Art collections and art exhibitions tend to focus on things that can be collected and moved — artifacts. Yet digital technologies and the Internet make particular human creative efforts potentially available to everyone, everywhere. Unlimited Edition, a juried show that opened on December 12 at the Arlington Arts Center, highlights “works that explore mass production, marketing, and commodification.”[*] The show poignantly displays economic, social, and environmental circumstances of creative production and circulation. It’s one of the best modern art shows this year in Arlington, a must-see show for everyone interested in art and society. Admission is free.
Unlimited Edition‘s most impressive aspect is best appreciated on a sunny afternoon when few other persons are there. Just inside the main entrance, in a near frame of monumental wooden stairways, one looks up to see in the middle of the raised main hall Cynthia Connolly’s Bicycle Postcard Rack. It’s positioned like an ornate fountain in a stately, historical building. The deep, narrow view behind the sculpture leads through a bright, double-frame with a fringe of outdoor brick to end in a baroque, sun-yellow stained-glass portal. No mere photograph could capture the effect of being there. No other art exhibition could integrate place, history, and human creativity like this.
In striking contrast, Alexis Granwell’s and Josh Rodenberg’s solo exhibitions in rooms off the main hall lack radiance. The two small rooms, with dull-white, newly painted walls and grey, institutional carpet, overwhelm the formal contrasts between Granwell’s and Rodenberg’s works. The rooms diffuse to those works a common sense of cheap construction and clutter. A cold, glossy, high-ceilinged space would have shown much different art.
Susana Raab’s photographs in Unlimited Edition display the familiar bizarreness of human interests and entertainments. My favorite among these photographs is entitled The Unfortunate Result of the Demise of the Public Phone Booth. This photo shows a man in a Superman costume stepping out of a portable toilet. With head turned ninety degrees to his direction of step, he looks directly at the camera taking his picture. By the way, Arlington County possesses one of the few remaining public phone booths in the greater D.C. metro area. I enjoy collecting photographs of phone booths, and I would like to add The Unfortunate Result of the Demise of the Public Phone Booth to the humorous section of my collection. But Raab is limiting copies of her photograph to fifteen and selling them for $800 each. I can’t afford to spend that much for a copy of an image.
Krista Birnbaum’s digital prints of weeds and garbage are magnificent. Trash Pile with Weeds is a monumental print that conveys depth of space and time. Happy Meal Wallpaper arranges weeds and garbage like a classical Chinese landscape. I can think of no better advertisement for McDonalds than falsely believing that more Happy Meal detritus would generate more such landscapes.
Other works in Unlimited Edition address more conventional interests. Carolina Mayorga’s Leeps-teek seems to me overwrought, as does use of lipstick in general. Christine Bailey’s series of untitled black-and-white photocopies reminds me of bureaucratic work.
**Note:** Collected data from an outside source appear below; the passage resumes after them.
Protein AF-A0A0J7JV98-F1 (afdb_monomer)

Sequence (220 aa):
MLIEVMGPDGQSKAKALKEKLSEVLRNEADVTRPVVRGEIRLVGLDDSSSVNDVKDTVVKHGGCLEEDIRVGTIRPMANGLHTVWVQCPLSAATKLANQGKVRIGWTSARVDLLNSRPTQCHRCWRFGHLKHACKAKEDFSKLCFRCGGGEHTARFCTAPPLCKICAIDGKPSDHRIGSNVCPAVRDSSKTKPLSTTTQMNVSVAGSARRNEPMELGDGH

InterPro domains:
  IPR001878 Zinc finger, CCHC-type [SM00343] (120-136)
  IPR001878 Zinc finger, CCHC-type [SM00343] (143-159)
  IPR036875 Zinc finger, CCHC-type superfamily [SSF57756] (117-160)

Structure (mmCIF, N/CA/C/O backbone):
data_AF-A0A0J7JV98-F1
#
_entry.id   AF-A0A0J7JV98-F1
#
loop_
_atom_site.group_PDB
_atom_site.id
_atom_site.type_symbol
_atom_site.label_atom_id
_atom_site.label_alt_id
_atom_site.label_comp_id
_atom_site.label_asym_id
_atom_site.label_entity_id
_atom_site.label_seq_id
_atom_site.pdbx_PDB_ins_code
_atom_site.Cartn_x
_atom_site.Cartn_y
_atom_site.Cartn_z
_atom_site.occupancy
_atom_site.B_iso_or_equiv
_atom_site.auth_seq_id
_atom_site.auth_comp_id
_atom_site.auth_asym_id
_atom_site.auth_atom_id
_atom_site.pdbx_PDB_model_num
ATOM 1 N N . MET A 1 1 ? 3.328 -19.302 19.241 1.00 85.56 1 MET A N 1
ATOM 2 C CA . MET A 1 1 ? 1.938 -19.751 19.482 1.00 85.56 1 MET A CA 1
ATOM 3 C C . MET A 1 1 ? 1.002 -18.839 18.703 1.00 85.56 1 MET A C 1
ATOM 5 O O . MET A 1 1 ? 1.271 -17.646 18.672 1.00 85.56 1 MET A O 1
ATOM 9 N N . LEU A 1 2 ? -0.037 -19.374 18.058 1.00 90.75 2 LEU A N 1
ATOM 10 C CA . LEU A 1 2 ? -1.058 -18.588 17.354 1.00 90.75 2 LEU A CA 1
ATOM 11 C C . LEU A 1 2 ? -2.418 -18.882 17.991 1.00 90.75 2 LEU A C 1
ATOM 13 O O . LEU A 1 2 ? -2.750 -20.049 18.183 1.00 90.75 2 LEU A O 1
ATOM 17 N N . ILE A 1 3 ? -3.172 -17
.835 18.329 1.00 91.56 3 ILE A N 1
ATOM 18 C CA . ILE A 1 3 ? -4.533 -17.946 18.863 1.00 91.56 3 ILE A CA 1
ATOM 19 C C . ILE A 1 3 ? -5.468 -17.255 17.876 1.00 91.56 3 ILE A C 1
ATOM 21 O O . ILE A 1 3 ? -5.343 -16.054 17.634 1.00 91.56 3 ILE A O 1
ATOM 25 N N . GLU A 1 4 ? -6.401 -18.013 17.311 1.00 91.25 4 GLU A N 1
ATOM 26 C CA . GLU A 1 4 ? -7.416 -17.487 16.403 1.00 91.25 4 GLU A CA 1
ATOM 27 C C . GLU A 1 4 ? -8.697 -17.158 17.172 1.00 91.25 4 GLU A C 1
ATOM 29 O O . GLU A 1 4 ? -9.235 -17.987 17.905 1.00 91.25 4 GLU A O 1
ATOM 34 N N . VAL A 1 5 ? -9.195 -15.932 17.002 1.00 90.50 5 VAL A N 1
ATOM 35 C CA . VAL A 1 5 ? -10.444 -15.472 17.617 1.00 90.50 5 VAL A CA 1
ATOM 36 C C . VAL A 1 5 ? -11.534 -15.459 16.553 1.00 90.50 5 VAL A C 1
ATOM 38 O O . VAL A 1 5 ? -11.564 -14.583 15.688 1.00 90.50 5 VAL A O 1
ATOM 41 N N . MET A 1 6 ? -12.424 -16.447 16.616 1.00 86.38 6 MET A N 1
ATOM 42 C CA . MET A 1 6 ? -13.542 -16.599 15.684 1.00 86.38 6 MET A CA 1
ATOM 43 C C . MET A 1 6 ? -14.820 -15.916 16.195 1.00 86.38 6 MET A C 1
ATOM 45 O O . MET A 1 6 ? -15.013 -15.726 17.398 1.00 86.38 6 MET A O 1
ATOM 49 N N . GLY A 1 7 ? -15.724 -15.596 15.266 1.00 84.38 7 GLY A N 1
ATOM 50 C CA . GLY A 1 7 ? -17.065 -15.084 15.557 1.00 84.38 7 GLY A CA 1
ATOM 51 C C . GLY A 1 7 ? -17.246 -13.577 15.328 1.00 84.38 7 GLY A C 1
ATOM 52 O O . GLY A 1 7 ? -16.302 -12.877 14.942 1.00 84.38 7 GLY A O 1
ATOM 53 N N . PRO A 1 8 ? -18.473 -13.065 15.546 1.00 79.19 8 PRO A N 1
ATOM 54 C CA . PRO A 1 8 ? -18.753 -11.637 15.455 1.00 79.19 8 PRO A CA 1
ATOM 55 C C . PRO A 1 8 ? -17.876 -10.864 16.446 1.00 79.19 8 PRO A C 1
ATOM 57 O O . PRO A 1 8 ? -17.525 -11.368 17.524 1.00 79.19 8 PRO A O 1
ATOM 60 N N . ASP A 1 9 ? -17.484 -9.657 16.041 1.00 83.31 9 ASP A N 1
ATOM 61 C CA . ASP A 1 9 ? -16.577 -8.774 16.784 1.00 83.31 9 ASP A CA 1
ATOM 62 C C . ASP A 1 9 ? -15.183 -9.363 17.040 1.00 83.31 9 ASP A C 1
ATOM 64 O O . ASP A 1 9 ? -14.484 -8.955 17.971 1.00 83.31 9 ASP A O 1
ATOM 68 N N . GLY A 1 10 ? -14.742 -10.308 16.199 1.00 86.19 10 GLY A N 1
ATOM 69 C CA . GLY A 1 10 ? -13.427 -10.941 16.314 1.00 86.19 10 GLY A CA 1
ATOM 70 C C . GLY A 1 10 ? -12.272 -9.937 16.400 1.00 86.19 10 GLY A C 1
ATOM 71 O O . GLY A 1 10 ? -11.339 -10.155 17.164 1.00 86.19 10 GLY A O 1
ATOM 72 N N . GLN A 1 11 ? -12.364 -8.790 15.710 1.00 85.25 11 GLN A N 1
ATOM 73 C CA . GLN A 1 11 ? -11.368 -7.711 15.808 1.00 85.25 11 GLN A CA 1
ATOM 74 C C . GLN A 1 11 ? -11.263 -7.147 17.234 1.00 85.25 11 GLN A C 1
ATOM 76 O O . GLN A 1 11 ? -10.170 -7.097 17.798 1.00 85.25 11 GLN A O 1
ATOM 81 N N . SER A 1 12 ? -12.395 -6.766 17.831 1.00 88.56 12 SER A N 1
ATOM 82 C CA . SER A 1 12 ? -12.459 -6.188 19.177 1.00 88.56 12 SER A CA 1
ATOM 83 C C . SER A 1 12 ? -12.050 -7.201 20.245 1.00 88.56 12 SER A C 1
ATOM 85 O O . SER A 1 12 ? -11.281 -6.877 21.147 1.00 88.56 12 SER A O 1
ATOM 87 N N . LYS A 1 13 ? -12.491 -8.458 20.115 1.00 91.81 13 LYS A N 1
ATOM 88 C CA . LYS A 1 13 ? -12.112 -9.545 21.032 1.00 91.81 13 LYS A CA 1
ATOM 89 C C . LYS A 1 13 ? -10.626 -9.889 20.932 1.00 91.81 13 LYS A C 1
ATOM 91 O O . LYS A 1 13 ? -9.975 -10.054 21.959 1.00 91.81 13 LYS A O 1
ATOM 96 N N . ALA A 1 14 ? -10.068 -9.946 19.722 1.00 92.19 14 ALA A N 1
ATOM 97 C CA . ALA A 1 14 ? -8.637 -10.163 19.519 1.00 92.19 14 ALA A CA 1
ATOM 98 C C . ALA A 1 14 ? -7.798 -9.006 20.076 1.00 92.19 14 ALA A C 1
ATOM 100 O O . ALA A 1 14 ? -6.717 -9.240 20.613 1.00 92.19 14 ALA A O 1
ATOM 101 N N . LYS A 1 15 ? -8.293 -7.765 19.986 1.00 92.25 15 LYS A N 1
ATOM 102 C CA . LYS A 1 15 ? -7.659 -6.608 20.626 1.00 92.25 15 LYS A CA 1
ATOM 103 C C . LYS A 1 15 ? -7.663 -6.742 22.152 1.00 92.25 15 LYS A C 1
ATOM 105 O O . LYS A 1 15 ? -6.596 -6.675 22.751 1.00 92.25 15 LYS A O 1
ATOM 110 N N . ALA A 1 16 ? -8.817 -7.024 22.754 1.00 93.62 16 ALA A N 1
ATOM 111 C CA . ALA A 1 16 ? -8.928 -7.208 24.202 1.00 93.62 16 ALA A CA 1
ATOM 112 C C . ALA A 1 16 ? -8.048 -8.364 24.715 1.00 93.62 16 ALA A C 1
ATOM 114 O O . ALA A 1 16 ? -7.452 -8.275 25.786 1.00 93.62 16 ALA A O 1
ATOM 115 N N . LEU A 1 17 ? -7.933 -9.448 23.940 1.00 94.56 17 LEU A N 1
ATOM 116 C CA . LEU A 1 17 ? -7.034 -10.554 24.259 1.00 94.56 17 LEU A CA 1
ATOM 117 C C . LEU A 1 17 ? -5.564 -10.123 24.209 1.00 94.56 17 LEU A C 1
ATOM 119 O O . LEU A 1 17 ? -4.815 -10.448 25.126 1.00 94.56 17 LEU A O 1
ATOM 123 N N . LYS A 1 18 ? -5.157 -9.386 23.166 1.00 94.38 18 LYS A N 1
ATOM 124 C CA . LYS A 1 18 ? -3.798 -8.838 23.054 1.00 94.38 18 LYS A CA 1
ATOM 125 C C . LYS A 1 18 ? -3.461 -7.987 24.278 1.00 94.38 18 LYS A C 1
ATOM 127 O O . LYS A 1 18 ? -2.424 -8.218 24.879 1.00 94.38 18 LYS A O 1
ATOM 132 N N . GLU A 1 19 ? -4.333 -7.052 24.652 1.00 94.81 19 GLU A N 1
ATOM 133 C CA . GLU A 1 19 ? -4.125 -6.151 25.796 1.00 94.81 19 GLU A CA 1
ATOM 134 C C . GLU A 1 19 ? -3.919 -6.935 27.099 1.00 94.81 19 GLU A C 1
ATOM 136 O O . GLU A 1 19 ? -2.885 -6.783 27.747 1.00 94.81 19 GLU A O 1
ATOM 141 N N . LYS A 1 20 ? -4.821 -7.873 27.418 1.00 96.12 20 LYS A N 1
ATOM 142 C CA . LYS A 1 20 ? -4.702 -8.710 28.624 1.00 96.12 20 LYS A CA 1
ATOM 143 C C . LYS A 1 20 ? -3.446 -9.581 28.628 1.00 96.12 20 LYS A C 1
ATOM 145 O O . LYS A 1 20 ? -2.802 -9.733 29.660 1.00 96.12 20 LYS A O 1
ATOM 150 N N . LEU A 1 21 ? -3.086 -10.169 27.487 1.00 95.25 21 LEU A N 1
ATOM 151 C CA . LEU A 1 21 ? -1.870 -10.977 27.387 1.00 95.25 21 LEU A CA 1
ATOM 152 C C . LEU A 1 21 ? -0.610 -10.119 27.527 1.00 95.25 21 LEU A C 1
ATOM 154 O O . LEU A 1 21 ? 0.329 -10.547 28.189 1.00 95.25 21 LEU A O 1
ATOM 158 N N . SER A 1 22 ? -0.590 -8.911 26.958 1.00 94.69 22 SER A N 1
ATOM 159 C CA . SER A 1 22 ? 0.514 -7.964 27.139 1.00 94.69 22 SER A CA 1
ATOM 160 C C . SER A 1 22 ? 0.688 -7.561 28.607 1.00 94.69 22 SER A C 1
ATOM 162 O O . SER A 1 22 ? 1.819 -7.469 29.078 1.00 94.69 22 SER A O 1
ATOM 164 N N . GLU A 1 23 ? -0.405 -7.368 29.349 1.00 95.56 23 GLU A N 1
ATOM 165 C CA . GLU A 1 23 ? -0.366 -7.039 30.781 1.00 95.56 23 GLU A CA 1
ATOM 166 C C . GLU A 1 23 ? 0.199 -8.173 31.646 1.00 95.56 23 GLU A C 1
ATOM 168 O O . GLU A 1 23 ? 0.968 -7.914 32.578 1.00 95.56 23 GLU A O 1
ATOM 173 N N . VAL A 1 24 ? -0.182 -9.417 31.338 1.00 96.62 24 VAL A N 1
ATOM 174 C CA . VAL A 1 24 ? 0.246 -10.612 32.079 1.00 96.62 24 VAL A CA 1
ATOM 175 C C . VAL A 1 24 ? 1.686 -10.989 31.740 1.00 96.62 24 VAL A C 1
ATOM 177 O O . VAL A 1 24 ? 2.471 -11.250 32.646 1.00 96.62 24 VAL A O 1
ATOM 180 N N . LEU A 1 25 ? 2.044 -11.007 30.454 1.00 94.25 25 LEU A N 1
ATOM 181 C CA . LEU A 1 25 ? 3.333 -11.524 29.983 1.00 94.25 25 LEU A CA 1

Joannie Turbek wraps for mailing pieces of porcelain birthday cake for her work, The Good Friend Project. She apparently was swapping the site of her project when I attended the gallery. She snatched away my naive enthusiasm for a rust-etched metal table top by authoritatively informing me that it was not part of the exhibition.
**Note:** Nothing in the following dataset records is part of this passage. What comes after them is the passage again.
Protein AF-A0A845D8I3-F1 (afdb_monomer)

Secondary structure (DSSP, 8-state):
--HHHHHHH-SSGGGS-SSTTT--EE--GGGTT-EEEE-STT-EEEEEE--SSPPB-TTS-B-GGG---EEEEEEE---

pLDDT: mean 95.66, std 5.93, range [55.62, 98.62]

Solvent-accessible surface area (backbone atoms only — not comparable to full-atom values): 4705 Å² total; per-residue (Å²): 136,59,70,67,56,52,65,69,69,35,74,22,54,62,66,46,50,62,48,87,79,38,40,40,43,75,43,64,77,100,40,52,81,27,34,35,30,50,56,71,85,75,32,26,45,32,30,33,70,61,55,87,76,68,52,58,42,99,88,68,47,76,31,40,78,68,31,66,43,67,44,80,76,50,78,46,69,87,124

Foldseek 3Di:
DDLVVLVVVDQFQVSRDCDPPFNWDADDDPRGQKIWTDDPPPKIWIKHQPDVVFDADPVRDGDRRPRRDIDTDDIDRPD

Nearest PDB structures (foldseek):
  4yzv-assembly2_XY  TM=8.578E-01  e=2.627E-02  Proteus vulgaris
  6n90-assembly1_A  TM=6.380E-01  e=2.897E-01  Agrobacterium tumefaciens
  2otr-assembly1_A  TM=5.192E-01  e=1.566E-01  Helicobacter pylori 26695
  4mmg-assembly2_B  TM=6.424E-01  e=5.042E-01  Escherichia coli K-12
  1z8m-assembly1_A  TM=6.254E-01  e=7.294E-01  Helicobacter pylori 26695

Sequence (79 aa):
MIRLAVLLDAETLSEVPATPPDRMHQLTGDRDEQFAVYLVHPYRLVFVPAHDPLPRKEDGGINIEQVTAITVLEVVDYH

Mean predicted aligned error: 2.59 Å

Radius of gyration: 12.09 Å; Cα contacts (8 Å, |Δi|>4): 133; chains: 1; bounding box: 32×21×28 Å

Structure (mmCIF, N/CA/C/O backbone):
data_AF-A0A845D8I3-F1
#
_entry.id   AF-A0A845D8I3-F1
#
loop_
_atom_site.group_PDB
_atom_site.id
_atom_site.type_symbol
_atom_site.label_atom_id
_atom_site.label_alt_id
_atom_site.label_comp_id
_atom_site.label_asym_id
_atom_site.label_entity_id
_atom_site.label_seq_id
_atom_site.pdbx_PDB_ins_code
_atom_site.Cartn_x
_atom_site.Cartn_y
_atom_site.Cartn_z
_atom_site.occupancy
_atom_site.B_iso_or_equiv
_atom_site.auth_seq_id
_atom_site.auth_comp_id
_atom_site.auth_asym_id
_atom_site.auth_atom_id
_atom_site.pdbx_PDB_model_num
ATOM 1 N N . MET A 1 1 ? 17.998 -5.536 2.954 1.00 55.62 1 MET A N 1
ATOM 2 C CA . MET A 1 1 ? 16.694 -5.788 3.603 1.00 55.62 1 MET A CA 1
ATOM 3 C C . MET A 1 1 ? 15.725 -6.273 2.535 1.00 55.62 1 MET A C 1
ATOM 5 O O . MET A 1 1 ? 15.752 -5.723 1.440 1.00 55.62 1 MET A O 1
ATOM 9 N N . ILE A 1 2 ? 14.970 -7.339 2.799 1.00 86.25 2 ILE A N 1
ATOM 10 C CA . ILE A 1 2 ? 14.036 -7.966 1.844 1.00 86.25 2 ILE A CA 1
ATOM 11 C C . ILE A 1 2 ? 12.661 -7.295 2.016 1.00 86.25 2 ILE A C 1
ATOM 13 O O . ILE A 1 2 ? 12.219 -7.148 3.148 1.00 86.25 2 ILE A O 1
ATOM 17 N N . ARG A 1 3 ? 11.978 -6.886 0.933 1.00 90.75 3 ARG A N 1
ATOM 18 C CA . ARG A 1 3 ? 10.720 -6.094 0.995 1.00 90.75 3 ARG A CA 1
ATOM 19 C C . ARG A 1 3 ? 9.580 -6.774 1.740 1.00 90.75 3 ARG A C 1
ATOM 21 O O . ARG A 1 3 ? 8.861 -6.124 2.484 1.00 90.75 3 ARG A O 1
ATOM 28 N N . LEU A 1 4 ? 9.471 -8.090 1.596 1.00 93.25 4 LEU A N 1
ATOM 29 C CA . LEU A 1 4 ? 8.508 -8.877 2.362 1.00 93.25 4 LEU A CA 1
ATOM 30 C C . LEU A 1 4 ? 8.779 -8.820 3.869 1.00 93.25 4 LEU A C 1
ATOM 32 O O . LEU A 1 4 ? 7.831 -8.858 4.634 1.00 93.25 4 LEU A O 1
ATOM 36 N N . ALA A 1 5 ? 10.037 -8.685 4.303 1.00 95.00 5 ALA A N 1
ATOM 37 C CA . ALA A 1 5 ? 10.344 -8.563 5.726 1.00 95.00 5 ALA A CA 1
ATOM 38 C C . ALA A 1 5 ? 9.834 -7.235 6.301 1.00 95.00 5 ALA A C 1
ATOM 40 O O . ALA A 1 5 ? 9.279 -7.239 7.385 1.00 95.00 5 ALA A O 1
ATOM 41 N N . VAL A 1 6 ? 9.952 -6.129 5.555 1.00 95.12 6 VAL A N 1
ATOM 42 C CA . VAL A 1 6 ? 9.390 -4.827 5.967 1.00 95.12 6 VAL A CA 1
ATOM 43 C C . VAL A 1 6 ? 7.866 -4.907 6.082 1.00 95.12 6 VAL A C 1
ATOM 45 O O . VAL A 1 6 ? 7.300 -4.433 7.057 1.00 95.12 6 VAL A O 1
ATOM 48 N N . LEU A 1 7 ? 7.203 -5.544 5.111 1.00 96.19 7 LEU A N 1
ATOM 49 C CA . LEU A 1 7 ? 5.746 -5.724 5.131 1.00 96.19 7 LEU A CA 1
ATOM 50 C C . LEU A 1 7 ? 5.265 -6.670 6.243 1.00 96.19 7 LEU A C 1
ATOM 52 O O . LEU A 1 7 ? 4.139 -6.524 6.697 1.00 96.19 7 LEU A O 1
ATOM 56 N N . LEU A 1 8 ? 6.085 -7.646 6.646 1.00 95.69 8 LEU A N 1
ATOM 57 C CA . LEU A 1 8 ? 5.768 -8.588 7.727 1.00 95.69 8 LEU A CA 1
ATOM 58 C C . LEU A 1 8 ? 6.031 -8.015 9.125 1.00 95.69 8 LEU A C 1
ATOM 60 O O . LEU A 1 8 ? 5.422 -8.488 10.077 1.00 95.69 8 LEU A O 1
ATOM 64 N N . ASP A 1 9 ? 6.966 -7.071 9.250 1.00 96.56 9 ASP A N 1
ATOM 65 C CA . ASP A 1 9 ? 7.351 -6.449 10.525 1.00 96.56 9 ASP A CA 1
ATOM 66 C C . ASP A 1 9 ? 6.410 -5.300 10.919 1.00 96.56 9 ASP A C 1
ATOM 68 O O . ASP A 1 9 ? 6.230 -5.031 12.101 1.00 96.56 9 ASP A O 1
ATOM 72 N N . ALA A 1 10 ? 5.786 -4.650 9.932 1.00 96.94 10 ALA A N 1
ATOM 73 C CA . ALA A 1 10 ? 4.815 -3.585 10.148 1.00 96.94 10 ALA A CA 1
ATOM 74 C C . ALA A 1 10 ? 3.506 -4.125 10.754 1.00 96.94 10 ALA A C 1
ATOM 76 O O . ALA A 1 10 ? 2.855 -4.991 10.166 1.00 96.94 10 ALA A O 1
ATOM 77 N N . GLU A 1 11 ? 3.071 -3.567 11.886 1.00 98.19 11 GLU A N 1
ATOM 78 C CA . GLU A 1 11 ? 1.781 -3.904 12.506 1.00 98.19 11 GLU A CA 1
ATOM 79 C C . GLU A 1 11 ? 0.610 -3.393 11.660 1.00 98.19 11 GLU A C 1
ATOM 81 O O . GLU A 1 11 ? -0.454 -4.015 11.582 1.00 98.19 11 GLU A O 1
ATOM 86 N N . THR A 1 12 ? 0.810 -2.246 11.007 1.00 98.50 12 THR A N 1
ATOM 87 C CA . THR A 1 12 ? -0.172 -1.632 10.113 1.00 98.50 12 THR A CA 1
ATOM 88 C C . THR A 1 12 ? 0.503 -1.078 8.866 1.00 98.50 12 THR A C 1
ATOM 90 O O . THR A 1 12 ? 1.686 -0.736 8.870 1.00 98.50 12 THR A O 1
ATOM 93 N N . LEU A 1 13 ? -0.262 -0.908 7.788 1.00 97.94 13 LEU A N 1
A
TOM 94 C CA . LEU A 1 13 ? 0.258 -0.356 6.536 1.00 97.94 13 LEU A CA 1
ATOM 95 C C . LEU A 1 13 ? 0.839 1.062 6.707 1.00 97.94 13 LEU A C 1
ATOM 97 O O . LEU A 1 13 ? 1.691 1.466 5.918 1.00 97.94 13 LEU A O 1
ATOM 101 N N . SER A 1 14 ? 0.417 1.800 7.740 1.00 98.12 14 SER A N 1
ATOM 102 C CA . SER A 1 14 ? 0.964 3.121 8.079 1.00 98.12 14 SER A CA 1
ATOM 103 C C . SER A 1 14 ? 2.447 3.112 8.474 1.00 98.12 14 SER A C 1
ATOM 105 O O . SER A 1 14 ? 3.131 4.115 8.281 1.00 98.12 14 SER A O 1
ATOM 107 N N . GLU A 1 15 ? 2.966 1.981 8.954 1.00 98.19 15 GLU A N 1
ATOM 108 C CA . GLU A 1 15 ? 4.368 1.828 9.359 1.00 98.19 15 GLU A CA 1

The most conceptually challenging work in Unlimited Edition is Kathryn Cornelius’s ReDOIT. Cornelius’s work offers reflexive artistic critique and subtle but daring social commentary. I missed the opening-night performance in which she, present in the Chairman’s Gallery via webcam, executed in her studio instructions persons interested in her work sent to her via Twitter, email, and through an on-site keyboard. The day after her performance, the Chairman’s Gallery showed just two large, dead, wall-mounted screens separated in the corner by a dead keyboard. This work provides an unsettling expression of digital art. The unlimited editions of our electronic age are as transient as its power supply.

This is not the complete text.